(Record set begins)

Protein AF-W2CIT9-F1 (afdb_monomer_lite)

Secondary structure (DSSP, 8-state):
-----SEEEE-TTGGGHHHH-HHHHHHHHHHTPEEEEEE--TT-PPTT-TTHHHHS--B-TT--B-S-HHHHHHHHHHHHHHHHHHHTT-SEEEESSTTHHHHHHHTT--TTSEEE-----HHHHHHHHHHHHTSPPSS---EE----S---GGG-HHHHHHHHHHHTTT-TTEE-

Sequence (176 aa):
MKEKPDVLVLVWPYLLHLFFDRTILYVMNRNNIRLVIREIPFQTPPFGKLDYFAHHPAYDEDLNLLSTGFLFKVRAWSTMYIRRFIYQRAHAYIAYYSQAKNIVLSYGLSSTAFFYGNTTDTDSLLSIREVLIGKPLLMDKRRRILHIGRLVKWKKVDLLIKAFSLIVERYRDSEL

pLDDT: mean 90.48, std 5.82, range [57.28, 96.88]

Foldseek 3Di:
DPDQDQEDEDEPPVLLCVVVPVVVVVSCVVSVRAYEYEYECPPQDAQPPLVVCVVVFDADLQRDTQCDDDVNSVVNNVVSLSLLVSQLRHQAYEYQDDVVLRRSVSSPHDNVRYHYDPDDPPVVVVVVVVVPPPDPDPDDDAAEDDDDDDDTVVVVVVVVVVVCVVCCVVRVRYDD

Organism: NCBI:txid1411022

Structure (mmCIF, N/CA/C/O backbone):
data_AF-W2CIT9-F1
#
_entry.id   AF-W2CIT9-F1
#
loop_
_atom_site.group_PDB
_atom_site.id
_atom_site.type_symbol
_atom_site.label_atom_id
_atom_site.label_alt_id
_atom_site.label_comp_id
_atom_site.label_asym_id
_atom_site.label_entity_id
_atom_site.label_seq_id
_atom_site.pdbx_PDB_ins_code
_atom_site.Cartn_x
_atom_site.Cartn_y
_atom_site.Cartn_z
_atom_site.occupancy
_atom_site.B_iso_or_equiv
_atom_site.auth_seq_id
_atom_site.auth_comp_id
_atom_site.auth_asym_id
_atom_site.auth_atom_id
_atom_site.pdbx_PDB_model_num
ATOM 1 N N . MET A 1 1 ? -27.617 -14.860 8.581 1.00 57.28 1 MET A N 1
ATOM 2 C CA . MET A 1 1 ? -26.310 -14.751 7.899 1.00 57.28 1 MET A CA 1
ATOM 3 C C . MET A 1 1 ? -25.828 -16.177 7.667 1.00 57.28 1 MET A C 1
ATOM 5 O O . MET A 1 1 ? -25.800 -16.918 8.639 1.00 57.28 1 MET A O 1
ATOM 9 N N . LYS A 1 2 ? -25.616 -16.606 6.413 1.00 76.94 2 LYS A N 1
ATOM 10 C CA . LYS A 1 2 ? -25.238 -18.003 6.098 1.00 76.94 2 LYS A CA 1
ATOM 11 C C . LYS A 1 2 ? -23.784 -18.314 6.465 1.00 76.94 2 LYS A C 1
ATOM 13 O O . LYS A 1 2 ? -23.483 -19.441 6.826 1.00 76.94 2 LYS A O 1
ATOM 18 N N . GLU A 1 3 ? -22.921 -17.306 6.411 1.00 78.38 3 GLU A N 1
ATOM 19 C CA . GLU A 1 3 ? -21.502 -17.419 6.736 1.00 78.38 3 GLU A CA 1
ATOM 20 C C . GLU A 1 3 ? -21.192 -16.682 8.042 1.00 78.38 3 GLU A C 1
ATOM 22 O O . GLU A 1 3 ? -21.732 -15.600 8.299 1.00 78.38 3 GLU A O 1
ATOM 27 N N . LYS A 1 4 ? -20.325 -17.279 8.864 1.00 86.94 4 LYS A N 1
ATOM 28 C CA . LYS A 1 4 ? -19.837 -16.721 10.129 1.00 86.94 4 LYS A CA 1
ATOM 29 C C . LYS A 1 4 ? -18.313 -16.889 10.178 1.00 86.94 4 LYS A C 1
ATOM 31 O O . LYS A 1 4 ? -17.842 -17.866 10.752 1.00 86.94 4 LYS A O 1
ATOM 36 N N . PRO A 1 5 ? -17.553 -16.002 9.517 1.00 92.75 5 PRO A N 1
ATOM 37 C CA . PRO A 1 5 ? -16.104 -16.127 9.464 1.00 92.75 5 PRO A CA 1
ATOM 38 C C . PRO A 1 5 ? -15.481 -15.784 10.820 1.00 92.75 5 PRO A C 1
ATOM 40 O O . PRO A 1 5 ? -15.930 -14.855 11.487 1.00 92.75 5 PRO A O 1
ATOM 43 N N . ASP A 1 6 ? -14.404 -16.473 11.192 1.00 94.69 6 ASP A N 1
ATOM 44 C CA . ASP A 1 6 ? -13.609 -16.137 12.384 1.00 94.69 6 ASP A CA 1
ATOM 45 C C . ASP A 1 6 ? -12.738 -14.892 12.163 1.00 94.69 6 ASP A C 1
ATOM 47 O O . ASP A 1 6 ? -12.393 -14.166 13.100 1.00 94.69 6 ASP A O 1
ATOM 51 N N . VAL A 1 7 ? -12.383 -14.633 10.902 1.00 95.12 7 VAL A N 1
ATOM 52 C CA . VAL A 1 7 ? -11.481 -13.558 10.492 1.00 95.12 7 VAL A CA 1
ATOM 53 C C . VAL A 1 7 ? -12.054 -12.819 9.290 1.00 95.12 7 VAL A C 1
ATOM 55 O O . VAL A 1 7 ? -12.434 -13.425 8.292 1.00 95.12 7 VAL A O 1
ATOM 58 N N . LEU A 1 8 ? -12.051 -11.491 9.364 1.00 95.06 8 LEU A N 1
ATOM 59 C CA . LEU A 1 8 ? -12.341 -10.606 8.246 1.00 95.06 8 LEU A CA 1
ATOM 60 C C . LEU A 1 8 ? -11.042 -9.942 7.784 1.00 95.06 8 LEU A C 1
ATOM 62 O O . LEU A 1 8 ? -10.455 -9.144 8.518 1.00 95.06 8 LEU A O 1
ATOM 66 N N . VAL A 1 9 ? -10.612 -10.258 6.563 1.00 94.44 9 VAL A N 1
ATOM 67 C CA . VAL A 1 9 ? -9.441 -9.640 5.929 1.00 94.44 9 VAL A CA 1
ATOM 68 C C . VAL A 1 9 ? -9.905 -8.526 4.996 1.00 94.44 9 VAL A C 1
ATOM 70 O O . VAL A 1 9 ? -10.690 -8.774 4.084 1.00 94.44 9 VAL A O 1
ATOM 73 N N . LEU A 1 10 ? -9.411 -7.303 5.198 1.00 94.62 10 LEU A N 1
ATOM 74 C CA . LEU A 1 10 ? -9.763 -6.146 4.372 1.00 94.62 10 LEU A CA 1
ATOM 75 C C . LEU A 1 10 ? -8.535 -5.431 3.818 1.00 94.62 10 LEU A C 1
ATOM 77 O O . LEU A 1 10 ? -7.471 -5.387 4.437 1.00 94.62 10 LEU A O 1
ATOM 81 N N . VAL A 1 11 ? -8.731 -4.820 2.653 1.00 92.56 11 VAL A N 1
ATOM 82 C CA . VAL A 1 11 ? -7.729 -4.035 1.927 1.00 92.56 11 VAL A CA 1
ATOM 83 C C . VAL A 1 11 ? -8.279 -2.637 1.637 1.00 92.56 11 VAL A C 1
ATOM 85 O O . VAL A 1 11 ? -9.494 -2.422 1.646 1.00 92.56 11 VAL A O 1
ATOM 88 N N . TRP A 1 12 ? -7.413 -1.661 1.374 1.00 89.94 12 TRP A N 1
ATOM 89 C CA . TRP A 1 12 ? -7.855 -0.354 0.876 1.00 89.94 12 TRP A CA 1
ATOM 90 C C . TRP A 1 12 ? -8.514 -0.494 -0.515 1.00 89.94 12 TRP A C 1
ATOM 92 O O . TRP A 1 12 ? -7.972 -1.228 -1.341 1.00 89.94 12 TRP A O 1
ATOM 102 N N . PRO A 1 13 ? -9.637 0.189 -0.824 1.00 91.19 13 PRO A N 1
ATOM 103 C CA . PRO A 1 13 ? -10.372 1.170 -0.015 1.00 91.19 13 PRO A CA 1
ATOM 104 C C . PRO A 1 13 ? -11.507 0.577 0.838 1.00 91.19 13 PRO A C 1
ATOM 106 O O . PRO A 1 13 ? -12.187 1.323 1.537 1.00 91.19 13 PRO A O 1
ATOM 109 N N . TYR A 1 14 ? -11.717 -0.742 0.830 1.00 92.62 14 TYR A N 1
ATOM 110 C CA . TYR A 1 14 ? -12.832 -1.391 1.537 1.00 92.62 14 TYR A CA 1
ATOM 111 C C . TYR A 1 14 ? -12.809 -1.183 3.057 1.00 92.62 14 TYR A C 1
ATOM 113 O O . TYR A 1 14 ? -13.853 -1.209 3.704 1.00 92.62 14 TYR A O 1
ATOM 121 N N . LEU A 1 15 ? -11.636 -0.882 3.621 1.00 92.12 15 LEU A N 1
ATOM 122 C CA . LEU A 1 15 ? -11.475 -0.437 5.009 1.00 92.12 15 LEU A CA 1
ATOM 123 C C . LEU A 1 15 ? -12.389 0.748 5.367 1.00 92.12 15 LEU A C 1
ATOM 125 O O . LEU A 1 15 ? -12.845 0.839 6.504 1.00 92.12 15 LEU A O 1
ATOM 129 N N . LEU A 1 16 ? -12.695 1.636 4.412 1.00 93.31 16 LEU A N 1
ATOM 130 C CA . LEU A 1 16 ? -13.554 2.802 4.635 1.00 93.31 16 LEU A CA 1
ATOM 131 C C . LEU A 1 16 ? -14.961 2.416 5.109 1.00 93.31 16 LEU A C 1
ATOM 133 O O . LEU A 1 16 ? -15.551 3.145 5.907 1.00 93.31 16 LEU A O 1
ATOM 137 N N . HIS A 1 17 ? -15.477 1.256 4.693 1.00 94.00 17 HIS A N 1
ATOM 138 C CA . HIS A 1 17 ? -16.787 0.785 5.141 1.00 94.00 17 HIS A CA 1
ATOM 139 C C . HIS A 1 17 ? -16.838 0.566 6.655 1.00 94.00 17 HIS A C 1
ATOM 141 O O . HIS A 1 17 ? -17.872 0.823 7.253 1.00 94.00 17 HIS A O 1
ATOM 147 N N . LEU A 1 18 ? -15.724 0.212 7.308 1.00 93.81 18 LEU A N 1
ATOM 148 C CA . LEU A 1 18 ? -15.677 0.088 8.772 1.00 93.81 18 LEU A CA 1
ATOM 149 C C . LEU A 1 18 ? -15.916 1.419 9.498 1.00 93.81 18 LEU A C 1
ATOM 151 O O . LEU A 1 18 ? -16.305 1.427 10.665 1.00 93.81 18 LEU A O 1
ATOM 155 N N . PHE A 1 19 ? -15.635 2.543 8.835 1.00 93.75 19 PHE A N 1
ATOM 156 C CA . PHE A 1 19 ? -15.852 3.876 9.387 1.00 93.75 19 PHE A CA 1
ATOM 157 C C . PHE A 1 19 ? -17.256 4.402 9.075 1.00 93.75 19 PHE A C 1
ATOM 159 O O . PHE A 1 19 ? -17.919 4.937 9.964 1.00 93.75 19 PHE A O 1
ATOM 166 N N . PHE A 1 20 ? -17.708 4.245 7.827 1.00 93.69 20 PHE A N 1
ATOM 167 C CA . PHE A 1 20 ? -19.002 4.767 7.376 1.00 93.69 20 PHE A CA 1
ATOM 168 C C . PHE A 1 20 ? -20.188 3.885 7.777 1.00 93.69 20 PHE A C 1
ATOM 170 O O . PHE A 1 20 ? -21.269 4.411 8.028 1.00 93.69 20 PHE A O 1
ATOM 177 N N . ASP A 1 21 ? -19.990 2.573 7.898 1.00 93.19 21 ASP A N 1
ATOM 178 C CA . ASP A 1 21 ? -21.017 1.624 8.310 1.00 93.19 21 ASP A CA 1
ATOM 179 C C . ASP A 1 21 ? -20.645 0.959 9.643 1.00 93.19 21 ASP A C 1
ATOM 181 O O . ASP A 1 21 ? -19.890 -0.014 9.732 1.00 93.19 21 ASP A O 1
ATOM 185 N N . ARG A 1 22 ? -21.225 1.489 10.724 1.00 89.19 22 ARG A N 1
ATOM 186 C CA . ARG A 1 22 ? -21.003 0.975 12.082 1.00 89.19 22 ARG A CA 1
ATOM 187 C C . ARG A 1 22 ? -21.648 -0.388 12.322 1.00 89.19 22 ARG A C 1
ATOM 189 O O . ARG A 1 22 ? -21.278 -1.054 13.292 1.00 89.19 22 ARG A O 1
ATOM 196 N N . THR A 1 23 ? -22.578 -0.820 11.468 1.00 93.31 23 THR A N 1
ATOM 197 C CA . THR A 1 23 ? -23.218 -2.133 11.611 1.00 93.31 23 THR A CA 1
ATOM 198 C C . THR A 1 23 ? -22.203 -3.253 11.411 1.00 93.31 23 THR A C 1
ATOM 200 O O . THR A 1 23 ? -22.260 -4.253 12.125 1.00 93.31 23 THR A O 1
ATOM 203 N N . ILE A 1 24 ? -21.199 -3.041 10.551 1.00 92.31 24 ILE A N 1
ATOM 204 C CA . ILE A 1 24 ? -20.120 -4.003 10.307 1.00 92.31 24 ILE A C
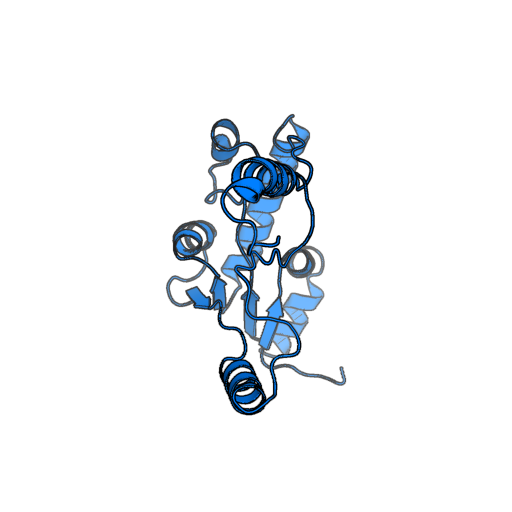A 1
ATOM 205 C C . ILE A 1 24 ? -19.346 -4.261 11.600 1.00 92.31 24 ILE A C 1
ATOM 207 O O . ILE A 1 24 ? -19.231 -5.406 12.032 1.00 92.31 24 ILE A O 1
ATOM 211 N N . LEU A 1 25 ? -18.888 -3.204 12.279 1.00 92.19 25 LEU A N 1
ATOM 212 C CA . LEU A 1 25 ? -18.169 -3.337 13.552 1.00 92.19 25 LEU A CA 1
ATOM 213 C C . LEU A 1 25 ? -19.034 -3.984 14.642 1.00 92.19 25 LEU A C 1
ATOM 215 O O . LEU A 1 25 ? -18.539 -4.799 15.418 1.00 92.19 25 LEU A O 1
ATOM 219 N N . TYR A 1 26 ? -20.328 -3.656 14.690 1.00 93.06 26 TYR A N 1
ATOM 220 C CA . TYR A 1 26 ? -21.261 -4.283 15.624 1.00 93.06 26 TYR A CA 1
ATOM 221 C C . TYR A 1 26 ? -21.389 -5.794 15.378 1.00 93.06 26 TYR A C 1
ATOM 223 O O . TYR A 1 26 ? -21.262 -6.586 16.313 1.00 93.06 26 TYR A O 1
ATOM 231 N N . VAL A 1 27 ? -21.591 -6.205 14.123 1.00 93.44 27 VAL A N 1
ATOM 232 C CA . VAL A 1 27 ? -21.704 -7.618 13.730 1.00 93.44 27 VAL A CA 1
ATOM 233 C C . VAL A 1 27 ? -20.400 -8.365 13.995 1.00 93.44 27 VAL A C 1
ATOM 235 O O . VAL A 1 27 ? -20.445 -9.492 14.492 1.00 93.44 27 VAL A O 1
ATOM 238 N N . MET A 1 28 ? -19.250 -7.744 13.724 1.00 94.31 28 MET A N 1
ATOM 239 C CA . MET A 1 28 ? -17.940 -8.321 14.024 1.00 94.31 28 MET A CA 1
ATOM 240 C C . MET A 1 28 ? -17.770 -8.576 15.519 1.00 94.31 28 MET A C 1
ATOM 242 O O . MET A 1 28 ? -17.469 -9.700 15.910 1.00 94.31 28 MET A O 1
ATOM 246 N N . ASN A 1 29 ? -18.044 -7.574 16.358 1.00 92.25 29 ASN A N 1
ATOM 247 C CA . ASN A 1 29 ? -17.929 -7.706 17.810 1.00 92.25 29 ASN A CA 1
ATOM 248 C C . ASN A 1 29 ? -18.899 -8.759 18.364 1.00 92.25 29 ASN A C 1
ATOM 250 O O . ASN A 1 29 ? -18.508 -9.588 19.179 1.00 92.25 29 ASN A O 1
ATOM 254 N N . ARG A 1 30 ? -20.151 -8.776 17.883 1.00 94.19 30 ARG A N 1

(Record set ends)
(Record set begins)

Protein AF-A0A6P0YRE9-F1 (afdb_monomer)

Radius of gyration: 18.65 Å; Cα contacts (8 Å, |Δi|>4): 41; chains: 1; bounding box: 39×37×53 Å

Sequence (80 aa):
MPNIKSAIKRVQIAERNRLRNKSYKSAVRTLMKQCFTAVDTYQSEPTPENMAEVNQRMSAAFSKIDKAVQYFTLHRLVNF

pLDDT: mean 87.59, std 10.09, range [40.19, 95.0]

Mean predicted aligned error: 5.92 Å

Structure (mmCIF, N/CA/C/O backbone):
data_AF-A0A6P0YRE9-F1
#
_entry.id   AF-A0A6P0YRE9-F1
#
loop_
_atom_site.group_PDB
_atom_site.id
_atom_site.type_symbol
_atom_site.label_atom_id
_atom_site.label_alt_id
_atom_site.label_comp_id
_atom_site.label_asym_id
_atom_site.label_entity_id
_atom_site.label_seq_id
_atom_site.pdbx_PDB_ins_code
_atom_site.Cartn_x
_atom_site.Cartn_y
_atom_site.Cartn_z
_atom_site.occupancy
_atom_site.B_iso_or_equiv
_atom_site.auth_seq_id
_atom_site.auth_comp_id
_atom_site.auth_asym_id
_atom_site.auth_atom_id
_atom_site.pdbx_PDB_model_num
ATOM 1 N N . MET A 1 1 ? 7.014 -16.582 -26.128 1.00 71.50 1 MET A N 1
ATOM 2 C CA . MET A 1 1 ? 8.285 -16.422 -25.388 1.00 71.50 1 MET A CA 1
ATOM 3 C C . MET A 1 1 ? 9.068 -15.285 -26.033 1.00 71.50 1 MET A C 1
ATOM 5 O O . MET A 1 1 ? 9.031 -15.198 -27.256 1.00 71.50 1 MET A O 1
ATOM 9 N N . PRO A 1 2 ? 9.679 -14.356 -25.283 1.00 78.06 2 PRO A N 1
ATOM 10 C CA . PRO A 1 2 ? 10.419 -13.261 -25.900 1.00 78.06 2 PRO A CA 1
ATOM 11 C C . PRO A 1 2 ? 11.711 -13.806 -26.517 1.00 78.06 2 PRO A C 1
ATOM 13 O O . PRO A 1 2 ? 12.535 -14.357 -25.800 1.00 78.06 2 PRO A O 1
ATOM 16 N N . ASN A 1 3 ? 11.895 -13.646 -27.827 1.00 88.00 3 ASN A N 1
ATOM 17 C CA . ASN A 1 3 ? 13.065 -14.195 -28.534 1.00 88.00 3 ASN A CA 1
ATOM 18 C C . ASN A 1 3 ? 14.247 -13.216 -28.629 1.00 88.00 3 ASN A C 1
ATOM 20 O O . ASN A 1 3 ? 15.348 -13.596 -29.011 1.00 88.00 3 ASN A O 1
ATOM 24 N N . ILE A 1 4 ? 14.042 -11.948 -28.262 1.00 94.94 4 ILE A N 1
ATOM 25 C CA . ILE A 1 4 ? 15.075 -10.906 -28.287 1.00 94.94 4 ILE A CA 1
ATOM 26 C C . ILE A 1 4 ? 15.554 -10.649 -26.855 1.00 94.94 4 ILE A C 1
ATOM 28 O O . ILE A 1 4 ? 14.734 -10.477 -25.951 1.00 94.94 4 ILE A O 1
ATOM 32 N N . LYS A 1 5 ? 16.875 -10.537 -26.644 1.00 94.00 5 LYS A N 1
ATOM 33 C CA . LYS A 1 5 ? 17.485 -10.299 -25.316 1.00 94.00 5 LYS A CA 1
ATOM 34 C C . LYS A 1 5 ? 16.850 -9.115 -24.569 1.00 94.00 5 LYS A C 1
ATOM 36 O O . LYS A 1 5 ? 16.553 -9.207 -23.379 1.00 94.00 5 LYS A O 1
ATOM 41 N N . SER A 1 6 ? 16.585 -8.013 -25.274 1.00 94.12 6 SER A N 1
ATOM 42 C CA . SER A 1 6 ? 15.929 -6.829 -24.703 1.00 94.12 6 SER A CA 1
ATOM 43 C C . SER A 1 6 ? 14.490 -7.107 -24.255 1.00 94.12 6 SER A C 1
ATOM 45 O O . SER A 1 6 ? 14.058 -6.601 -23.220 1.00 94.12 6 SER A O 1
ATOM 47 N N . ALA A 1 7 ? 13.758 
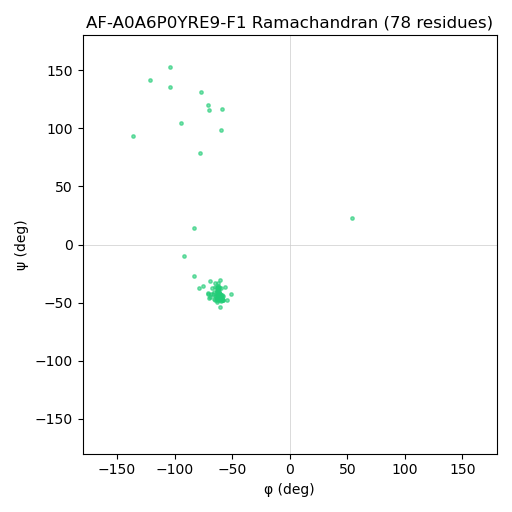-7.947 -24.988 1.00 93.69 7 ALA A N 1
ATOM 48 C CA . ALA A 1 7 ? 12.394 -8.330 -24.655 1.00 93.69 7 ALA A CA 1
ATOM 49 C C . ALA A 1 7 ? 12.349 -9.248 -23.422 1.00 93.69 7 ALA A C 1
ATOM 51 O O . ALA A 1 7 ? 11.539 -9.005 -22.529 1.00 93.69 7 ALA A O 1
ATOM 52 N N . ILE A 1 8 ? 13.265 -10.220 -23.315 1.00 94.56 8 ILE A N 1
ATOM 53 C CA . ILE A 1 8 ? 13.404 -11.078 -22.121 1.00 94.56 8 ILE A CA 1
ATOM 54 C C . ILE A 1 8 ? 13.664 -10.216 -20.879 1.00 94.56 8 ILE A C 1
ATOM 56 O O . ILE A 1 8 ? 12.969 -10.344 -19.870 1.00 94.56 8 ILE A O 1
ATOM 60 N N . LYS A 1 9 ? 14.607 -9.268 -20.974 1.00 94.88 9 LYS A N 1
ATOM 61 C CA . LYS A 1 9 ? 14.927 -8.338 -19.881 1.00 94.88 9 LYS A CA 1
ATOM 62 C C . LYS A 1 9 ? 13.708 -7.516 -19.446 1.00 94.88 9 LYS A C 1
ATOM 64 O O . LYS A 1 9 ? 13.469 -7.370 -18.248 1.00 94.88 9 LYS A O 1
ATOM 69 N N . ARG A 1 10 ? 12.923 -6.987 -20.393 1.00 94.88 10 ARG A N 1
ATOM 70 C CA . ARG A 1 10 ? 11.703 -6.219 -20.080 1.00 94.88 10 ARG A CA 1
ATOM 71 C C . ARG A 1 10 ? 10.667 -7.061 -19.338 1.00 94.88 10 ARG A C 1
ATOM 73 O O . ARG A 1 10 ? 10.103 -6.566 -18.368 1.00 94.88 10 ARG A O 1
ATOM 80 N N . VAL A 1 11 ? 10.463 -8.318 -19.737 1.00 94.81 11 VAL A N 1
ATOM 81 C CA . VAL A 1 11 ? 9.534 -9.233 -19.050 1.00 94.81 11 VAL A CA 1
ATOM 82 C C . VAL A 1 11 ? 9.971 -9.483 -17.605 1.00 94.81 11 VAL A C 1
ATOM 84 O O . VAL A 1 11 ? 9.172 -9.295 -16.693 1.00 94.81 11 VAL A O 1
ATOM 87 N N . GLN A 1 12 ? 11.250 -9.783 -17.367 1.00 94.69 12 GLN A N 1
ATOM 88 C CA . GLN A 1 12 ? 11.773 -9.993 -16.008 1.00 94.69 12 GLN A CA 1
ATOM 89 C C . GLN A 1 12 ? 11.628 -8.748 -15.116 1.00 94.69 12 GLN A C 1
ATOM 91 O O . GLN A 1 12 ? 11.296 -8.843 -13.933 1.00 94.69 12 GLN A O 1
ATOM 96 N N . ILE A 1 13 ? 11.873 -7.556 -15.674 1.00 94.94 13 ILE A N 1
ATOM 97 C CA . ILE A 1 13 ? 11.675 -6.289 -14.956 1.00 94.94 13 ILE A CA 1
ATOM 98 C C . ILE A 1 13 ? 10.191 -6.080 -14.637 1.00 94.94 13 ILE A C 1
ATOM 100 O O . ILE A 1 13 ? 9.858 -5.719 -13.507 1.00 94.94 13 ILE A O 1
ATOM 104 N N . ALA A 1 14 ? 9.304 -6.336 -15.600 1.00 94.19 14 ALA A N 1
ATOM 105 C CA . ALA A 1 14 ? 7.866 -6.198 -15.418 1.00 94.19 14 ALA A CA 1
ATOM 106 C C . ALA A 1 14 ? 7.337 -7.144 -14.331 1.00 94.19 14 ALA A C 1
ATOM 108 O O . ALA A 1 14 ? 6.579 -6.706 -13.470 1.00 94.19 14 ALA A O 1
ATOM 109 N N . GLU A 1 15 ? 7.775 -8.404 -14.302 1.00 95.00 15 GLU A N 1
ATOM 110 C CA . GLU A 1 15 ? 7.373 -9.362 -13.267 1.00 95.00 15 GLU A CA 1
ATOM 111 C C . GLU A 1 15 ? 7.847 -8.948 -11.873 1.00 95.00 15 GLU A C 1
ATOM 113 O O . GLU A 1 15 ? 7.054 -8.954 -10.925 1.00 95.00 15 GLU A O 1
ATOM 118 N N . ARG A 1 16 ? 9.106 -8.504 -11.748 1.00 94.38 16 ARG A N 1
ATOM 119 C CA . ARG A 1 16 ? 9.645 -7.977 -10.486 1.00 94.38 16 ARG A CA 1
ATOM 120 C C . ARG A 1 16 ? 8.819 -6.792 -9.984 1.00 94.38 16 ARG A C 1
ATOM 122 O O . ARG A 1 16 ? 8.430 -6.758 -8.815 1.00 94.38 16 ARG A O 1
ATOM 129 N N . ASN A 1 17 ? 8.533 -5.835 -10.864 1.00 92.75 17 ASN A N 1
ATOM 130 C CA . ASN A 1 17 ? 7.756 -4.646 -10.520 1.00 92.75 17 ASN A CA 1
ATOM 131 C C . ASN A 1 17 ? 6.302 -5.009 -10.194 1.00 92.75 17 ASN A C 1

(Record set ends)

Copy out each line of the material that holds the word "pLDDT".

## Solution to the problem
pLDDT: mean 90.48, std 5.82, range [57.28, 96.88]
pLDDT: mean 87.59, std 10.09, range [40.19, 95.0]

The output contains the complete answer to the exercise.